• YOUR ASSIGNMENT
Exactly the lines from the one containing "ATOM 178 O O" through the final line of the data are to be written out again, with nothing added.
--------------------------------
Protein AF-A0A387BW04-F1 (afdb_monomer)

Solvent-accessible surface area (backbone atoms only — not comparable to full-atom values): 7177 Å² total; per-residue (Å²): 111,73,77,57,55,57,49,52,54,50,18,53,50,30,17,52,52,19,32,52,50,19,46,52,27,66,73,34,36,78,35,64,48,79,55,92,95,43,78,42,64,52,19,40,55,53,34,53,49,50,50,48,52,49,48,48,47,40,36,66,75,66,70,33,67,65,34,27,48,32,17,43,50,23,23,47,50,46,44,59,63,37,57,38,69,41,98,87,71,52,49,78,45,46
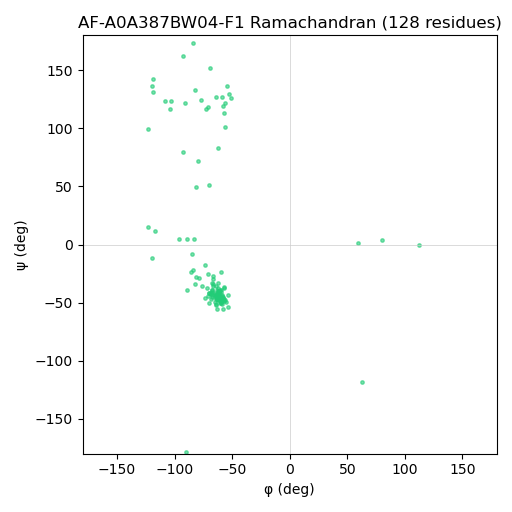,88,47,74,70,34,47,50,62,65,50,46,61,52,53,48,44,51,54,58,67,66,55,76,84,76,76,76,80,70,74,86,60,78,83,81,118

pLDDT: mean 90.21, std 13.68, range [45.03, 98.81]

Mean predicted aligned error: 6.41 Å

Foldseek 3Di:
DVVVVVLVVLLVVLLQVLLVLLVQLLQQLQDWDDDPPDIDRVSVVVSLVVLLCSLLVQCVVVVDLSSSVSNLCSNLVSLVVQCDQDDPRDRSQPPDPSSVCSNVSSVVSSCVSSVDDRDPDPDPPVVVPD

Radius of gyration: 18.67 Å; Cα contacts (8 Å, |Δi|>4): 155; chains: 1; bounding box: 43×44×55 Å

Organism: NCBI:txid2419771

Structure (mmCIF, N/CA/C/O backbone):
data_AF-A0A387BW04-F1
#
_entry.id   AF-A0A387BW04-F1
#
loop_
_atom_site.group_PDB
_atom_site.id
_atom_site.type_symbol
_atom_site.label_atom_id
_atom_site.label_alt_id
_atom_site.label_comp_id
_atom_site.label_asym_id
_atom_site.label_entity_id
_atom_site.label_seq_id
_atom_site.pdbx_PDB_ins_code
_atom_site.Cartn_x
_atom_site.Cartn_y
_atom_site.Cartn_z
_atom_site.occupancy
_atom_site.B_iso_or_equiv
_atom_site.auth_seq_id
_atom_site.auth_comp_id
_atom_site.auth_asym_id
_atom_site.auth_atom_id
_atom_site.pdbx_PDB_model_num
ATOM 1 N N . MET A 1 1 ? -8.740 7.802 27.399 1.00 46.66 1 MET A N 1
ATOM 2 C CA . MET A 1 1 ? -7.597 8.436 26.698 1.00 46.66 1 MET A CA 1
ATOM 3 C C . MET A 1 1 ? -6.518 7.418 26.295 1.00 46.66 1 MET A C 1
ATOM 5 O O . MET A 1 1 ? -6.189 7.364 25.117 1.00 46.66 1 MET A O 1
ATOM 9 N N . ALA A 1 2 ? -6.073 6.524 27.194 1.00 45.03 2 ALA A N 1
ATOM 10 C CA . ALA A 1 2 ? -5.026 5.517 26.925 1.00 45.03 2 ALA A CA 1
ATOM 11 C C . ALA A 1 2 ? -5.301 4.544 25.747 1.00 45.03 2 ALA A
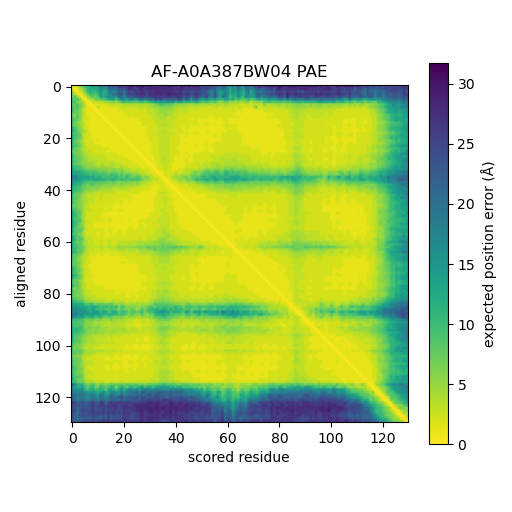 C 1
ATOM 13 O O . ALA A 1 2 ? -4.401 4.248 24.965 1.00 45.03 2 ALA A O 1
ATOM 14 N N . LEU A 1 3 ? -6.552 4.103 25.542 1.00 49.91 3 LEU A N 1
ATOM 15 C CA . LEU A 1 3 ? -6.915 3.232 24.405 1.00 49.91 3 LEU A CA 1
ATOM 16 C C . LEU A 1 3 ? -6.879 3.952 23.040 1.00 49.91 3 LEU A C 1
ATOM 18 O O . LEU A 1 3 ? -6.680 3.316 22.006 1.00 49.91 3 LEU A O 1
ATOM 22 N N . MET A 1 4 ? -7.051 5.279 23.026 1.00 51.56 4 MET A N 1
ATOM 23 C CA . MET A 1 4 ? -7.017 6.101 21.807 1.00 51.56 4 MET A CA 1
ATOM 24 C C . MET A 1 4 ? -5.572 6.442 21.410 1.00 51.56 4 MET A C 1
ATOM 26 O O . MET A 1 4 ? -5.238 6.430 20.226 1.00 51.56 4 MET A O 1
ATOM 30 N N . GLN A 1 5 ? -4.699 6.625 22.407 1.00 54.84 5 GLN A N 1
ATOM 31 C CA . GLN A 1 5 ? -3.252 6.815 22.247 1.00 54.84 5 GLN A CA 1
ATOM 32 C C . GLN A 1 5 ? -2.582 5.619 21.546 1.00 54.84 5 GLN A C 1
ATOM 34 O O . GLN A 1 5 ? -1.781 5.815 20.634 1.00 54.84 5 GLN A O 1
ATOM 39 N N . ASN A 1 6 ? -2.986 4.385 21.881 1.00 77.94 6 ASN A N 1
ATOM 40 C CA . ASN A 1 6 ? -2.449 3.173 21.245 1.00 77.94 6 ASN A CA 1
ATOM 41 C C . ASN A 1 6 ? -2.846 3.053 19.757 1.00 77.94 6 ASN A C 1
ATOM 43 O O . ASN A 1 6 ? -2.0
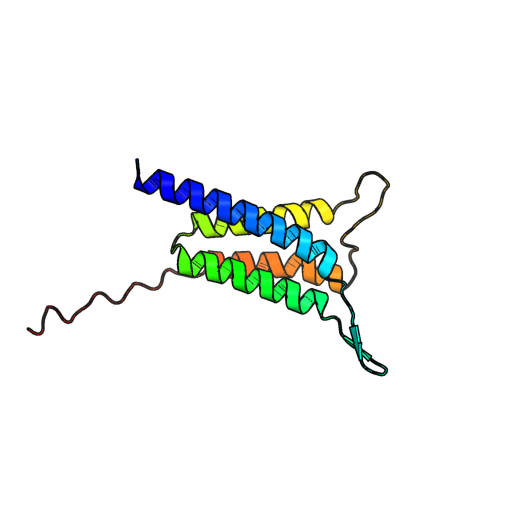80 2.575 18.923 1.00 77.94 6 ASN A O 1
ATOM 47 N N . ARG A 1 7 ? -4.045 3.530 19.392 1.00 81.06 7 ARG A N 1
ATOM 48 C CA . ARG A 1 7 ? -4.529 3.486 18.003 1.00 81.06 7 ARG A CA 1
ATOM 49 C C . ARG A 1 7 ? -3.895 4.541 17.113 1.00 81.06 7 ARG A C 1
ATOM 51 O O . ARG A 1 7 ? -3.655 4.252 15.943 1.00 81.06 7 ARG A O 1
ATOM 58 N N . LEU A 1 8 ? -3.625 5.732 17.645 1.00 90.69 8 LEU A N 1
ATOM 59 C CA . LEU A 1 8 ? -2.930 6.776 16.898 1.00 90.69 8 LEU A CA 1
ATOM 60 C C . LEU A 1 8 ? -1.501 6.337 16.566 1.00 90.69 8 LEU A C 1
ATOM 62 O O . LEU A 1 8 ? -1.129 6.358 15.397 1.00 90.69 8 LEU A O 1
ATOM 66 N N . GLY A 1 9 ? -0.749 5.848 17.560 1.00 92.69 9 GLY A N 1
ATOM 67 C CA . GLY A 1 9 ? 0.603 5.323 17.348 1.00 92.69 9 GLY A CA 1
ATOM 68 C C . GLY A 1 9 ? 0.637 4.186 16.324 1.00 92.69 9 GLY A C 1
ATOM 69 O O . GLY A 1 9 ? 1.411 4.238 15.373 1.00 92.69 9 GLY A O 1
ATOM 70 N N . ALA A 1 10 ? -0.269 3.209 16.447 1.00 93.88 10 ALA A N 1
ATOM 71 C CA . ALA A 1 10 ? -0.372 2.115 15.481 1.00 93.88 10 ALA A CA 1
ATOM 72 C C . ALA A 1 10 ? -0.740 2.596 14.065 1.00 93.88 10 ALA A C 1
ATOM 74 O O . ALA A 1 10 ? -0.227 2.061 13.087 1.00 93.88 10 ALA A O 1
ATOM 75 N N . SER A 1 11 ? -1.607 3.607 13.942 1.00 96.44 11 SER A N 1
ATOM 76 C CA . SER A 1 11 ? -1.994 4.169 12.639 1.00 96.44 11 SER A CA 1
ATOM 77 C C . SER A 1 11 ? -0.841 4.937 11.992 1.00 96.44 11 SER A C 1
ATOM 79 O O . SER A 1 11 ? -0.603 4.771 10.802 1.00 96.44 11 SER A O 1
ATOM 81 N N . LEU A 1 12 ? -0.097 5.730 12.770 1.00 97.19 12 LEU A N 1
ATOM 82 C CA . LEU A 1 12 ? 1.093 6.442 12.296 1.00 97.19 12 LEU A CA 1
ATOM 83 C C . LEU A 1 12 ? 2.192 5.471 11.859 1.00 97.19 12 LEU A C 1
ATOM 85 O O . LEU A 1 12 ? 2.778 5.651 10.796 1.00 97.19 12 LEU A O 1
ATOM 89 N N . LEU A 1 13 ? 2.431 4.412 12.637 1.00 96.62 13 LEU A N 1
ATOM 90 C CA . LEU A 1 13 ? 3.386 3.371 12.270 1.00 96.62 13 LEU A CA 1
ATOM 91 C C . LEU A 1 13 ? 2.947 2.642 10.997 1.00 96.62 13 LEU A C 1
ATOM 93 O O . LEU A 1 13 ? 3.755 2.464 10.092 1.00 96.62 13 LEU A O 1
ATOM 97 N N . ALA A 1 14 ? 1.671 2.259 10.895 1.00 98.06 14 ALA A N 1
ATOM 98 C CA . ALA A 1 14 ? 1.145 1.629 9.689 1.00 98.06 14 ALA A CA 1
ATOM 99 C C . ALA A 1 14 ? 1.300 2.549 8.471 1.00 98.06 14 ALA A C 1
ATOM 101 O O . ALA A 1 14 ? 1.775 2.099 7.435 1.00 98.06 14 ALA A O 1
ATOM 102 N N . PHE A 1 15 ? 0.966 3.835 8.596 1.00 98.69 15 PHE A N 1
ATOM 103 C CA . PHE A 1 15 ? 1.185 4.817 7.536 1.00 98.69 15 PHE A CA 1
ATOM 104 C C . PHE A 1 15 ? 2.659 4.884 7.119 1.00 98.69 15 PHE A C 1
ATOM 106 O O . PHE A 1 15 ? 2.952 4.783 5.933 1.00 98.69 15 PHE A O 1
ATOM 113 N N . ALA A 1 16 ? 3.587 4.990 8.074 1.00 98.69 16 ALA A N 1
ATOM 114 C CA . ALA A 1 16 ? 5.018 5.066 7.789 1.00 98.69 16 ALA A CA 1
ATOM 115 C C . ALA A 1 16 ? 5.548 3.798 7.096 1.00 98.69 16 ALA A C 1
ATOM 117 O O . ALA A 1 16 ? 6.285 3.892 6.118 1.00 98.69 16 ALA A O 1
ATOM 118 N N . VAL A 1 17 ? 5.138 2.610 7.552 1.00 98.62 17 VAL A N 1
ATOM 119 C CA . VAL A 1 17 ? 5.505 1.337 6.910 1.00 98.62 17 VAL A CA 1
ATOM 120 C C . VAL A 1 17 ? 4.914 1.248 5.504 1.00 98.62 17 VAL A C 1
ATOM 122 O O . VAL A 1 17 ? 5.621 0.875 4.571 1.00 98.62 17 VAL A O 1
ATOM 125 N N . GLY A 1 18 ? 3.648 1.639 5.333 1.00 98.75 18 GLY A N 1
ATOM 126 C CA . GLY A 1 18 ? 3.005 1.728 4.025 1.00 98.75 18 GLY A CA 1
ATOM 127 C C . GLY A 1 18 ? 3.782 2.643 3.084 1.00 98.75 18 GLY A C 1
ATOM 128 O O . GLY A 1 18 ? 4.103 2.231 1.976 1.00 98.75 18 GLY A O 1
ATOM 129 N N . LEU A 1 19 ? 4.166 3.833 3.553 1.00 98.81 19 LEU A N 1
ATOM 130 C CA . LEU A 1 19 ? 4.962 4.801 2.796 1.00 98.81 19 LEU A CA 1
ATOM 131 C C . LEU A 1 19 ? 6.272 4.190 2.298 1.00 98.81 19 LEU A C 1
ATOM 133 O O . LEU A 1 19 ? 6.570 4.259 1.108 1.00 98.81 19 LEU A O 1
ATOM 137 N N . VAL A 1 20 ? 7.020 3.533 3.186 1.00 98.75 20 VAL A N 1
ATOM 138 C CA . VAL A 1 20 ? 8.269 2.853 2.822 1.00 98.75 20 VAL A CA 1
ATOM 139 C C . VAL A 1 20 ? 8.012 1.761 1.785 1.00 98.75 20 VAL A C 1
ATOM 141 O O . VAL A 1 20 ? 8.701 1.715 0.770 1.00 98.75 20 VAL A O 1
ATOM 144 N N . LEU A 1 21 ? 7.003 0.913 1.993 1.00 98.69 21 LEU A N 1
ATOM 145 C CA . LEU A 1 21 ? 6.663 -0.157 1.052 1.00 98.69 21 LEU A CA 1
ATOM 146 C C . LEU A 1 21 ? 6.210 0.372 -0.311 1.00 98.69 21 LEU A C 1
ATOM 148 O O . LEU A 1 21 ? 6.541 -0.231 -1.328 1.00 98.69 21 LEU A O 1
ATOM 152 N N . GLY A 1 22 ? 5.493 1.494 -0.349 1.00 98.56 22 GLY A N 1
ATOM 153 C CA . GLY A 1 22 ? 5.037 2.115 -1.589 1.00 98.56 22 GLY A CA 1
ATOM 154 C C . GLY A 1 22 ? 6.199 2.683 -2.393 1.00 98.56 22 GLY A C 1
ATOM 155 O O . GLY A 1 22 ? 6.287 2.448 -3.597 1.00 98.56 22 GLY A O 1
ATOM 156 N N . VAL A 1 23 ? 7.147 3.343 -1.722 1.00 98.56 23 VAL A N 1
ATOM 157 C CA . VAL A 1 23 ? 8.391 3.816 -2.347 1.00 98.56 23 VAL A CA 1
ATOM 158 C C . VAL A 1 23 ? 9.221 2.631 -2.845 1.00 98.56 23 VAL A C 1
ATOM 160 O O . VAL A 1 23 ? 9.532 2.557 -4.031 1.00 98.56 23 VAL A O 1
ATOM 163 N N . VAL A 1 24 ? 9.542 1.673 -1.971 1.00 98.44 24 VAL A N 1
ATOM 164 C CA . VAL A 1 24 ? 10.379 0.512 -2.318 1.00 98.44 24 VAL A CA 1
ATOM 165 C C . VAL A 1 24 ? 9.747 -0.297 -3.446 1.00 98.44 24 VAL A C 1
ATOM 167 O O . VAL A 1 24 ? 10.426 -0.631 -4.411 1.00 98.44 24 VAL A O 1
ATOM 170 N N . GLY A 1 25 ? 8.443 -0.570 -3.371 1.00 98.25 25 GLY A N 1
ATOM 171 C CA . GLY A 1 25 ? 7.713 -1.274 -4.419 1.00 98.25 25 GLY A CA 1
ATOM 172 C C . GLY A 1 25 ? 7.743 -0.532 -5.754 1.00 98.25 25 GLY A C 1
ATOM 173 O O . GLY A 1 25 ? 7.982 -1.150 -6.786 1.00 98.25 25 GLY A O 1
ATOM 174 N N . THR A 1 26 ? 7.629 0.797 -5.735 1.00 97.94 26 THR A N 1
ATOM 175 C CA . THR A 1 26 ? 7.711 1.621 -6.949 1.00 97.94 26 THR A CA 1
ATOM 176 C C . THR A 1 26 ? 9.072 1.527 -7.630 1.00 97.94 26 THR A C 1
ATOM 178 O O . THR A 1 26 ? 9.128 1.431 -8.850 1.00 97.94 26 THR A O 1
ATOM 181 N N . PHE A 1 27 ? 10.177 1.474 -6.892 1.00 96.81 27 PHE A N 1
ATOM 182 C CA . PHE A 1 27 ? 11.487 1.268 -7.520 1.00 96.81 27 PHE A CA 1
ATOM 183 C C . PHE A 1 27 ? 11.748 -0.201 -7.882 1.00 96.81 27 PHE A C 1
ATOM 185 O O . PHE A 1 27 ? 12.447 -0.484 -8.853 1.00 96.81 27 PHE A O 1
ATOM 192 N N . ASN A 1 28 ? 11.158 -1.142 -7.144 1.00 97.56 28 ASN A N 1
--------------------------------
• ANSWER BOX
ATOM 178 O O . THR A 1 26 ? 9.128 1.431 -8.850 1.00 97.94 26 THR A O 1
ATOM 181 N N . PHE A 1 27 ? 10.177 1.474 -6.892 1.00 96.81 27 PHE A N 1
ATOM 182 C CA . PHE A 1 27 ? 11.487 1.268 -7.520 1.00 96.81 27 PHE A CA 1
ATOM 183 C C . PHE A 1 27 ? 11.748 -0.201 -7.882 1.00 96.81 27 PHE A C 1
ATOM 185 O O . PHE A 1 27 ? 12.447 -0.484 -8.853 1.00 96.81 27 PHE A O 1
ATOM 192 N N . ASN A 1 28 ? 11.158 -1.142 -7.144 1.00 97.56 28 ASN A N 1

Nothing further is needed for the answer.